Why Is the Probability of Picking a Specific Number from [0,1] Zero?

[johnqwertyful]

Say you were to pick a number from [0,1] at random.
The probability is simply a measure. So the probability of picking any point is 0, because the measure of any point is zero. But you do pick a number at random. The probability of picking the point you picked is 0. This seems contradictory. Can anyone explain this?

 

[Simon Bridge]

Say you were to pick a number from [0,1] at random.
The probability is simply a measure. So the probability of picking any point is 0, because the measure of any point is zero. But you do pick a number at random. The probability of picking the point you picked is 0. This seems contradictory. Can anyone explain this?

How did you actually go about picking the number?

 

[R136a1]

Probability zero doesn't mean that it is impossible. The reason we think it is an impossibility is because we are so used to finite experiments. That is, everything in our world that we have an experience with is finite. There are finitely many balls in a container. There are finitely many coin tosses we can ever make. We can only ever pick finitely many numbers. Indeed, most numbers in $[0,1]$ can not even be defined! So how can we pick a number. Usually, we just pick numbers like $1/2$ or maybe $\pi$, but we can never pick a number truly arbitrary in our real life!

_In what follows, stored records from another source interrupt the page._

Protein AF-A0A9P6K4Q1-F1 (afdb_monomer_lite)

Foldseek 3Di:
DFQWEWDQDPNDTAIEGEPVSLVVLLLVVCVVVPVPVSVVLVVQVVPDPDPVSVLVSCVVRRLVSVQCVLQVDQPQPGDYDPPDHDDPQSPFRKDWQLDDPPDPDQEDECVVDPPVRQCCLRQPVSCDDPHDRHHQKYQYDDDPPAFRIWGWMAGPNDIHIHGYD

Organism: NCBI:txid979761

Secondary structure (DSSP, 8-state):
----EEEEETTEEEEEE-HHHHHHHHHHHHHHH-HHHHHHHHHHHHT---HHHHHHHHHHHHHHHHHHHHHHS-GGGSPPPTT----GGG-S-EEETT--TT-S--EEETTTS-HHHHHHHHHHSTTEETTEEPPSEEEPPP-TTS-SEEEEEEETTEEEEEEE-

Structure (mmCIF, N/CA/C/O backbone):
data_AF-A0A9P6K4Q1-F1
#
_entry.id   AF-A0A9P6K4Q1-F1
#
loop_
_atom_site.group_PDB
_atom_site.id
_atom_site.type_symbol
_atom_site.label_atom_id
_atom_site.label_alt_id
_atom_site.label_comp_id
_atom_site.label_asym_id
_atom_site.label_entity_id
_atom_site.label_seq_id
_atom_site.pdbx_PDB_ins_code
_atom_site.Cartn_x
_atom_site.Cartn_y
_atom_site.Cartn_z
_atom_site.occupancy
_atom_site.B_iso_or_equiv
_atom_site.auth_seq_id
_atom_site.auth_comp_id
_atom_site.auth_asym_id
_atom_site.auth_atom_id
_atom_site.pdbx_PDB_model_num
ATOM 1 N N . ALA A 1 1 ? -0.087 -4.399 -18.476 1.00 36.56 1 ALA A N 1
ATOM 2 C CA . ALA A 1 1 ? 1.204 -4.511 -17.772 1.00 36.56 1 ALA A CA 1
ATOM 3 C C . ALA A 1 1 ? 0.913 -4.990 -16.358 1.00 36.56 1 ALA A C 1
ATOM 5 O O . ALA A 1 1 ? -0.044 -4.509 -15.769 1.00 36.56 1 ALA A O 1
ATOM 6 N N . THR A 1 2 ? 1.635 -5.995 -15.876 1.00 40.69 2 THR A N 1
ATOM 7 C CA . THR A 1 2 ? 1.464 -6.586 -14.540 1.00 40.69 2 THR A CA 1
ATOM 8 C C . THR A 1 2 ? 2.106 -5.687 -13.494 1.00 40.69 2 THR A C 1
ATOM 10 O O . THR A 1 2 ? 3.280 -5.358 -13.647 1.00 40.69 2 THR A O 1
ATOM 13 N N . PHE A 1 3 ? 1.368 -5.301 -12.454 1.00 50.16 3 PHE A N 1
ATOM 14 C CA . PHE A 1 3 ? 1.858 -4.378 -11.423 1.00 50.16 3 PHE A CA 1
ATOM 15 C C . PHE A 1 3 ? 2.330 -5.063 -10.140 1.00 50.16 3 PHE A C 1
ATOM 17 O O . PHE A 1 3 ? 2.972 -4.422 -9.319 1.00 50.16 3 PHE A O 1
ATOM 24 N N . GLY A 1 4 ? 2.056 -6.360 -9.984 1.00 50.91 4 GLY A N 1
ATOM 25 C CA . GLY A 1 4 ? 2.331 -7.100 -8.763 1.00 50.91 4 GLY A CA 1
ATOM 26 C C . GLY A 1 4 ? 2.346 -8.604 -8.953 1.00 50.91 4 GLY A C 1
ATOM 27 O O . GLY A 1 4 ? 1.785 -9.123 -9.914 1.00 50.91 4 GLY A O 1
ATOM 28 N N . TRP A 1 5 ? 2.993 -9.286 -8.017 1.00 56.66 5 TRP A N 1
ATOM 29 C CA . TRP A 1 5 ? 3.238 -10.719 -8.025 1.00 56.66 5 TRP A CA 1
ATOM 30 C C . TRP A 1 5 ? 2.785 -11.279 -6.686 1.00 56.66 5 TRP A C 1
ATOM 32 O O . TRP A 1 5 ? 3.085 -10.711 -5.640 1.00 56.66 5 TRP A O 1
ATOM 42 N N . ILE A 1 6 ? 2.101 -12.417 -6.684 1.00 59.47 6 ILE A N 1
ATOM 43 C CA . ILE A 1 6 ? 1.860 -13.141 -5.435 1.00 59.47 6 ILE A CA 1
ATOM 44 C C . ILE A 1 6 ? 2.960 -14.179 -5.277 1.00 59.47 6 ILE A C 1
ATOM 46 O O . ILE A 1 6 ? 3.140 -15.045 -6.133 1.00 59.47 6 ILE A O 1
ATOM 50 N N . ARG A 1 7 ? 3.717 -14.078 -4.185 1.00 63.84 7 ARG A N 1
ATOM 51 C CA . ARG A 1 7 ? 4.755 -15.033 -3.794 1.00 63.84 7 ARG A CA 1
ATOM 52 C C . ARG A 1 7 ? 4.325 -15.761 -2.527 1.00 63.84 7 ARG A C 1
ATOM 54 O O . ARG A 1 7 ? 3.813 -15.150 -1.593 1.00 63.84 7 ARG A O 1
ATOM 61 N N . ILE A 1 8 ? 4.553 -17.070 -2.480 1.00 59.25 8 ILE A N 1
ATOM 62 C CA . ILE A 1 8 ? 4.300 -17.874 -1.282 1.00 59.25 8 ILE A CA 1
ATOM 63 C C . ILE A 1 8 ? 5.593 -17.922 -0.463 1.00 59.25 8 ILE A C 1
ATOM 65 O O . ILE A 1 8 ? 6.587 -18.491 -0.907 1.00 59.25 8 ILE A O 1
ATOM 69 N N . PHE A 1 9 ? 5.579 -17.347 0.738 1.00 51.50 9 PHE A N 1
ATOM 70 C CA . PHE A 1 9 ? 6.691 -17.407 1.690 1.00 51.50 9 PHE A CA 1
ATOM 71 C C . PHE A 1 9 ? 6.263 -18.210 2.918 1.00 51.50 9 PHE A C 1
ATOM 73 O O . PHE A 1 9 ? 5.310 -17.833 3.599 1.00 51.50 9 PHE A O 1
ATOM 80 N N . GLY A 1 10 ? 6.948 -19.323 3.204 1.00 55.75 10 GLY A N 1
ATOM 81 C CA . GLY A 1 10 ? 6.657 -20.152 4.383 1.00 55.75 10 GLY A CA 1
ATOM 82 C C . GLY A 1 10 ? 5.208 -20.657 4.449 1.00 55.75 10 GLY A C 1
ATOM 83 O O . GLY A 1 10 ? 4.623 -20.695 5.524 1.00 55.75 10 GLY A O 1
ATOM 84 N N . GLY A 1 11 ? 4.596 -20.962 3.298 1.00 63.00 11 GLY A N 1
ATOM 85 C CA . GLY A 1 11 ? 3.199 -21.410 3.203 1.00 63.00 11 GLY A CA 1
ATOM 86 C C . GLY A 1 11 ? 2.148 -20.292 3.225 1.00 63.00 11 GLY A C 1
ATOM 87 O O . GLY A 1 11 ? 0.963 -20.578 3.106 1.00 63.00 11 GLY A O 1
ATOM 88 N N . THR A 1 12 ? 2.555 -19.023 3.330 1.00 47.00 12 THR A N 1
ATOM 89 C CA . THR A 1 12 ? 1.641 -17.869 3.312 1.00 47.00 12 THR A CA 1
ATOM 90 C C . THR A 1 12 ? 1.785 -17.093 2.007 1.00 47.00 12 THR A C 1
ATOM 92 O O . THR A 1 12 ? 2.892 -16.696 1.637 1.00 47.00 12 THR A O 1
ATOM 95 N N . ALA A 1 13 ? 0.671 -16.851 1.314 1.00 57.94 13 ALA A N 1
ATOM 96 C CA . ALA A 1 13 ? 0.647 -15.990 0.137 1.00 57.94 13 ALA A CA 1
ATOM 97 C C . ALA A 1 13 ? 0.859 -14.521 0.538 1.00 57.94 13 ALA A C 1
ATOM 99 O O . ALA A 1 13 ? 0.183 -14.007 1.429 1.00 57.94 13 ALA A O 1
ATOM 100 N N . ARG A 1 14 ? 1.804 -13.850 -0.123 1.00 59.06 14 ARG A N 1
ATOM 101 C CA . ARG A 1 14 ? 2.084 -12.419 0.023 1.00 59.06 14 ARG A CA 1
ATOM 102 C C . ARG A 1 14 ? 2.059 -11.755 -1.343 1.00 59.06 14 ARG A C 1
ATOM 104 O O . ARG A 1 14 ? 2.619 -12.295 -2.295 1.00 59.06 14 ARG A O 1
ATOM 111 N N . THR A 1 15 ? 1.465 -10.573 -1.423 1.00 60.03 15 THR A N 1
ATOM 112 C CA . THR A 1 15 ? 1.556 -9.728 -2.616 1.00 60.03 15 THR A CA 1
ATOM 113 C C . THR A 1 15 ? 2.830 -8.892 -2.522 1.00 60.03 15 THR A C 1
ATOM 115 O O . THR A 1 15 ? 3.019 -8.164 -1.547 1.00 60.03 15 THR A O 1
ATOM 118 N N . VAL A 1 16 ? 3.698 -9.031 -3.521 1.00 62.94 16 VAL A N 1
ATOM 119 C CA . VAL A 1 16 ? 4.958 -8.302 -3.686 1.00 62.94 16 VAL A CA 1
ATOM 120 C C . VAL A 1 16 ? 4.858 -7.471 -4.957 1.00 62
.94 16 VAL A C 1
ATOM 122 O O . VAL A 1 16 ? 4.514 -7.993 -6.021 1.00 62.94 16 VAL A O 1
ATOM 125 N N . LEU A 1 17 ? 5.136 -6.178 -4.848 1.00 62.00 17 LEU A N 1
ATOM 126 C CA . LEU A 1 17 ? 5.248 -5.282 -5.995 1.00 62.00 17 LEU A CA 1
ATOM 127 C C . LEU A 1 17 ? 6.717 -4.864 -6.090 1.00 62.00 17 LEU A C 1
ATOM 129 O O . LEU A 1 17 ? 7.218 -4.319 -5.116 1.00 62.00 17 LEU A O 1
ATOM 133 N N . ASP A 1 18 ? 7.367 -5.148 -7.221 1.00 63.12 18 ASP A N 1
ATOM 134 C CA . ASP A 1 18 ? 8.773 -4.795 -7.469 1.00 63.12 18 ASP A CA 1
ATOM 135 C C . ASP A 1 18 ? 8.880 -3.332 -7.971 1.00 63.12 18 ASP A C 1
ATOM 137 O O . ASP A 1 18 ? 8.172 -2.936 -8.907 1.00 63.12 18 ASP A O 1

The probability measure on $[0,1]$ is just an approximation of the finite situation. But $[0,1]$ is infinite, which is a thing we have no experience with. So naturally, apparent contradictions occur.

 

[HallsofIvy]

When dealing with discrete probability distributions, "probability 0" means "impossible". When dealing with continuous probability distributions, that is not true. (And "probability 1" does not mean "certain".)

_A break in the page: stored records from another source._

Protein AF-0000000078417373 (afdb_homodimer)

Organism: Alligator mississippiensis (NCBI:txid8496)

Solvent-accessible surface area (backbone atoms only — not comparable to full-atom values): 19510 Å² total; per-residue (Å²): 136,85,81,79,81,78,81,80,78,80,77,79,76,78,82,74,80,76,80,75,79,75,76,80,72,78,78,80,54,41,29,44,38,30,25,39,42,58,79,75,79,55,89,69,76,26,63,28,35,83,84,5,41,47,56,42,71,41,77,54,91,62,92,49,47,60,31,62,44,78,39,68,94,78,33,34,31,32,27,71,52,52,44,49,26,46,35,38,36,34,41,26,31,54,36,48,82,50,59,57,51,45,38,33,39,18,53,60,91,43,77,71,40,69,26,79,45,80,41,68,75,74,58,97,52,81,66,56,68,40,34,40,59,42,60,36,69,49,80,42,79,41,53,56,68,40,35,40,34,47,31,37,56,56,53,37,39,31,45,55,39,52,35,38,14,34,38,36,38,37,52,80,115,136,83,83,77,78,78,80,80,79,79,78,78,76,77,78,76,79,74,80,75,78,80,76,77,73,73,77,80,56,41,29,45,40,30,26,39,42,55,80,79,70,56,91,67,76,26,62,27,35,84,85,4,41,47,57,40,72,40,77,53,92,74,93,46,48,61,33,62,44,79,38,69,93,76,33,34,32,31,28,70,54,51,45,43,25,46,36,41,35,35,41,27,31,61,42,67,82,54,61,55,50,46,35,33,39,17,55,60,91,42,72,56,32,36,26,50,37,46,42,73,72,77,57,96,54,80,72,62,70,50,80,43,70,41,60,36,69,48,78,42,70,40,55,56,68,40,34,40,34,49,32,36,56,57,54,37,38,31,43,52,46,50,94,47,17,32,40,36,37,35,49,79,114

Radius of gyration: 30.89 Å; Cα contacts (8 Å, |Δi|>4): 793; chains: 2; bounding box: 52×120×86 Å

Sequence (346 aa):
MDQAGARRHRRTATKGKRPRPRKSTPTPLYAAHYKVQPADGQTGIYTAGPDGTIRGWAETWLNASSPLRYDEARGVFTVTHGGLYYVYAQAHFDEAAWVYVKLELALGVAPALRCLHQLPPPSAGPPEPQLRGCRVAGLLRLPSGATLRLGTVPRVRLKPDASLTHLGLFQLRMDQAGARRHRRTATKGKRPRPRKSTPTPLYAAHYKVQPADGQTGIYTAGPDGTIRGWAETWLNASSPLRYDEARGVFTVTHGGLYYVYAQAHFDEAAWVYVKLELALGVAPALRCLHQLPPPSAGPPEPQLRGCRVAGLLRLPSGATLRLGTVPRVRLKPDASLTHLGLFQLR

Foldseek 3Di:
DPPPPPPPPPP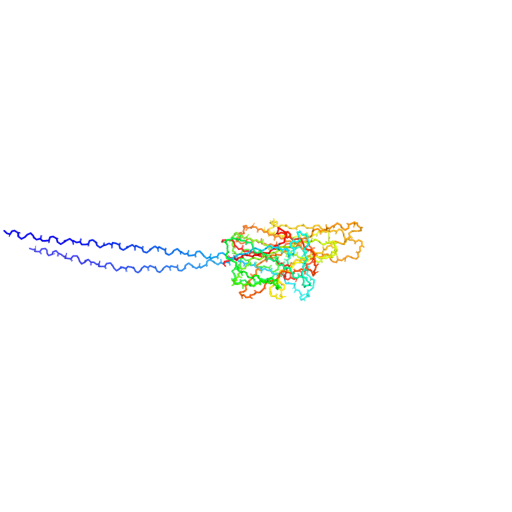PPDPPDDPDPDPPPPPFWEKWKKAADAPDPPLFWDWAAQQQFRARIDIDDDVGHYQWDADRVVQKIFGADWAKKKKKWKWKFFDLADQKKKKFKDWAVHTDWMWIDGDPHQDPDDSHGDIDMTMTIDIDGGDGGIMITIGMHGGTITNRDRVGTMIMMTHPD/DDPPPDPPPPPDPDDPDDPDPDDPPPDFWEKWKKAADAPPPPQFKDWAAQVQFRARIDIDDDVGHYQWDADRVVQKIFGADWAKKKKKWKWKFQDLDDQKKKKFKDWANHTDWMDIDGDDDQDPDDSDRDIDMTMTIDIDGGDGGIMITMGMHGGTITNRDRVGTMIMMTHPD

Structure (mmCIF, N/CA/C/O backbone):
data_AF-0000000078417373-model_v1
#
loop_
_entity.id
_entity.type
_entity.pdbx_description
1 polymer 'Tumor necrosis factor ligand superfamily member 12 proprotein'
#
loop_
_atom_site.group_PDB
_atom_site.id
_atom_site.type_symbol
_atom_site.label_atom_id
_atom_site.label_alt_id
_atom_site.label_comp_id
_atom_site.label_asym_id
_atom_site.label_entity_id
_atom_site.label_seq_id
_atom_site.pdbx_PDB_ins_code
_atom_site.Cartn_x
_atom_site.Cartn_y
_atom_site.Cartn_z
_atom_site.occupancy
_atom_site.B_iso_or_equiv
_atom_site.auth_seq_id
_atom_site.auth_comp_id
_atom_site.auth_asym_id
_atom_site.auth_atom_id
_atom_site.pdbx_PDB_model_num
ATOM 1 N N . MET A 1 1 ? 19.453 86.688 43.75 1 31.08 1 MET A N 1
ATOM 2 C CA . MET A 1 1 ? 19.656 85.812 42.594 1 31.08 1 MET A CA 1
ATOM 3 C C . MET A 1 1 ? 18.719 84.625 42.625 1 31.08 1 MET A C 1
ATOM 5 O O . MET A 1 1 ? 18.797 83.812 43.531 1 31.08 1 MET A O 1
ATOM 9 N N . ASP A 1 2 ? 17.375 84.812 42.25 1 37 2 ASP A N 1
ATOM 10 C CA . ASP A 1 2 ? 16.156 84 42.219 1 37 2 ASP A CA 1
ATOM 11 C C . ASP A 1 2 ? 16.312 82.75 41.344 1 37 2 ASP A C 1
ATOM 13 O O . ASP A 1 2 ? 16.594 82.875 40.156 1 37 2 ASP A O 1
ATOM 17 N N . GLN A 1 3 ? 16.859 81.625 41.844 1 37.69 3 GLN A N 1
ATOM 18 C CA . GLN A 1 3 ? 17.062 80.375 41.188 1 37.69 3 GLN A CA 1
ATOM 19 C C . GLN A 1 3 ? 15.75 79.75 40.688 1 37.69 3 GLN A C 1
ATOM 21 O O . GLN A 1 3 ? 14.898 79.375 41.469 1 37.69 3 GLN A O 1
ATOM 26 N N . ALA A 1 4 ? 15.156 80.188 39.5 1 44.41 4 ALA A N 1
ATOM 27 C CA . ALA A 1 4 ? 13.984 79.688 38.812 1 44.41 4 ALA A CA 1
ATOM 28 C C . ALA A 1 4 ? 14.102 78.188 38.562 1 44.41 4 ALA A C 1
ATOM 30 O O . ALA A 1 4 ? 15.109 77.688 38.031 1 44.41 4 ALA A O 1
ATOM 31 N N . GLY A 1 5 ? 13.453 77.25 39.375 1 41.09 5 GLY A N 1
ATOM 32 C CA . GLY A 1 5 ? 13.281 75.812 39.25 1 41.09 5 GLY A CA 1
ATOM 33 C C . GLY A 1 5 ? 12.742 75.375 37.906 1 41.09 5 GLY A C 1
ATOM 34 O O . GLY A 1 5 ? 11.719 75.938 37.438 1 41.09 5 GLY A O 1
ATOM 35 N N . ALA A 1 6 ? 13.586 75 36.969 1 47.41 6 ALA A N 1
ATOM 36 C CA . ALA A 1 6 ? 13.289 74.438 35.656 1 47.41 6 ALA A CA 1
ATOM 37 C C . ALA A 1 6 ? 12.281 73.312 35.75 1 47.41 6 ALA A C 1
ATOM 39 O O . ALA A 1 6 ? 12.422 72.438 36.594 1 47.41 6 ALA A O 1
ATOM 40 N N . ARG A 1 7 ? 10.969 73.562 35.469 1 45.59 7 ARG A N 1
ATOM 41 C CA . ARG A 1 7 ? 9.898 72.562 35.312 1 45.59 7 ARG A CA 1
ATOM 42 C C . ARG A 1 7 ? 10.305 71.5 34.312 1 45.59 7 ARG A C 1
ATOM 44 O O . ARG A 1 7 ? 10.703 71.75 33.188 1 45.59 7 ARG A O 1
ATOM 51 N N . ARG A 1 8 ? 10.828 70.25 34.75 1 46.28 8 ARG A N 1
ATOM 52 C CA . ARG A 1 8 ? 11.188 69.062 33.969 1 46.28 8 ARG A CA 1
ATOM 53 C C . ARG A 1 8 ? 10.023 68.625 33.094 1 46.28 8 ARG A C 1
ATOM 55 O O . ARG A 1 8 ? 8.898 68.438 33.594 1 46.28 8 ARG A O 1
ATOM 62 N N . HIS A 1 9 ? 9.969 68.938 31.797 1 48.19 9 HIS A N 1
ATOM 63 C CA . HIS A 1 9 ? 9.023 68.438 30.797 1 48.19 9 HIS A CA 1
ATOM 64 C C . HIS A 1 9 ? 9 66.938 30.781 1 48.19 9 HIS A C 1
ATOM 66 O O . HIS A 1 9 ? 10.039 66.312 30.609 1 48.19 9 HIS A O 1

(In more advanced probability courses, probability 0 is termed "almost impossible" and probability 1 is termed "almost certain".)

 

[Simon Bridge]

The probability of picking exactly one point in an interval is zero. In order to pick exactly one point, say, by stabbing it with a pin, we'd need a pin that is infinitely thin. Such objects do not exist. Anywhere we jab the pin will make a hole over infinitely many points - over a range of values.

HallsofIvy has a point though in that the way of thinking about what the continuous probability distribution means is somewhat oversimplified when you start out learning about them. Initially your teachers are keen to get you off the idea that p(x) has a meaning by itself in the way that P(X=x) can. It is p(a<x<b) that has a meaning. The behavior of p(x) at point x is not important, it is the behaviour about point x that is important.

 

[Jano L.]

Say you were to pick a number from [0,1] at random.
The probability is simply a measure. So the probability of picking any point is 0, because the measure of any point is zero. But you do pick a number at random. The probability of picking the point you picked is 0. This seems contradictory. Can anyone explain this?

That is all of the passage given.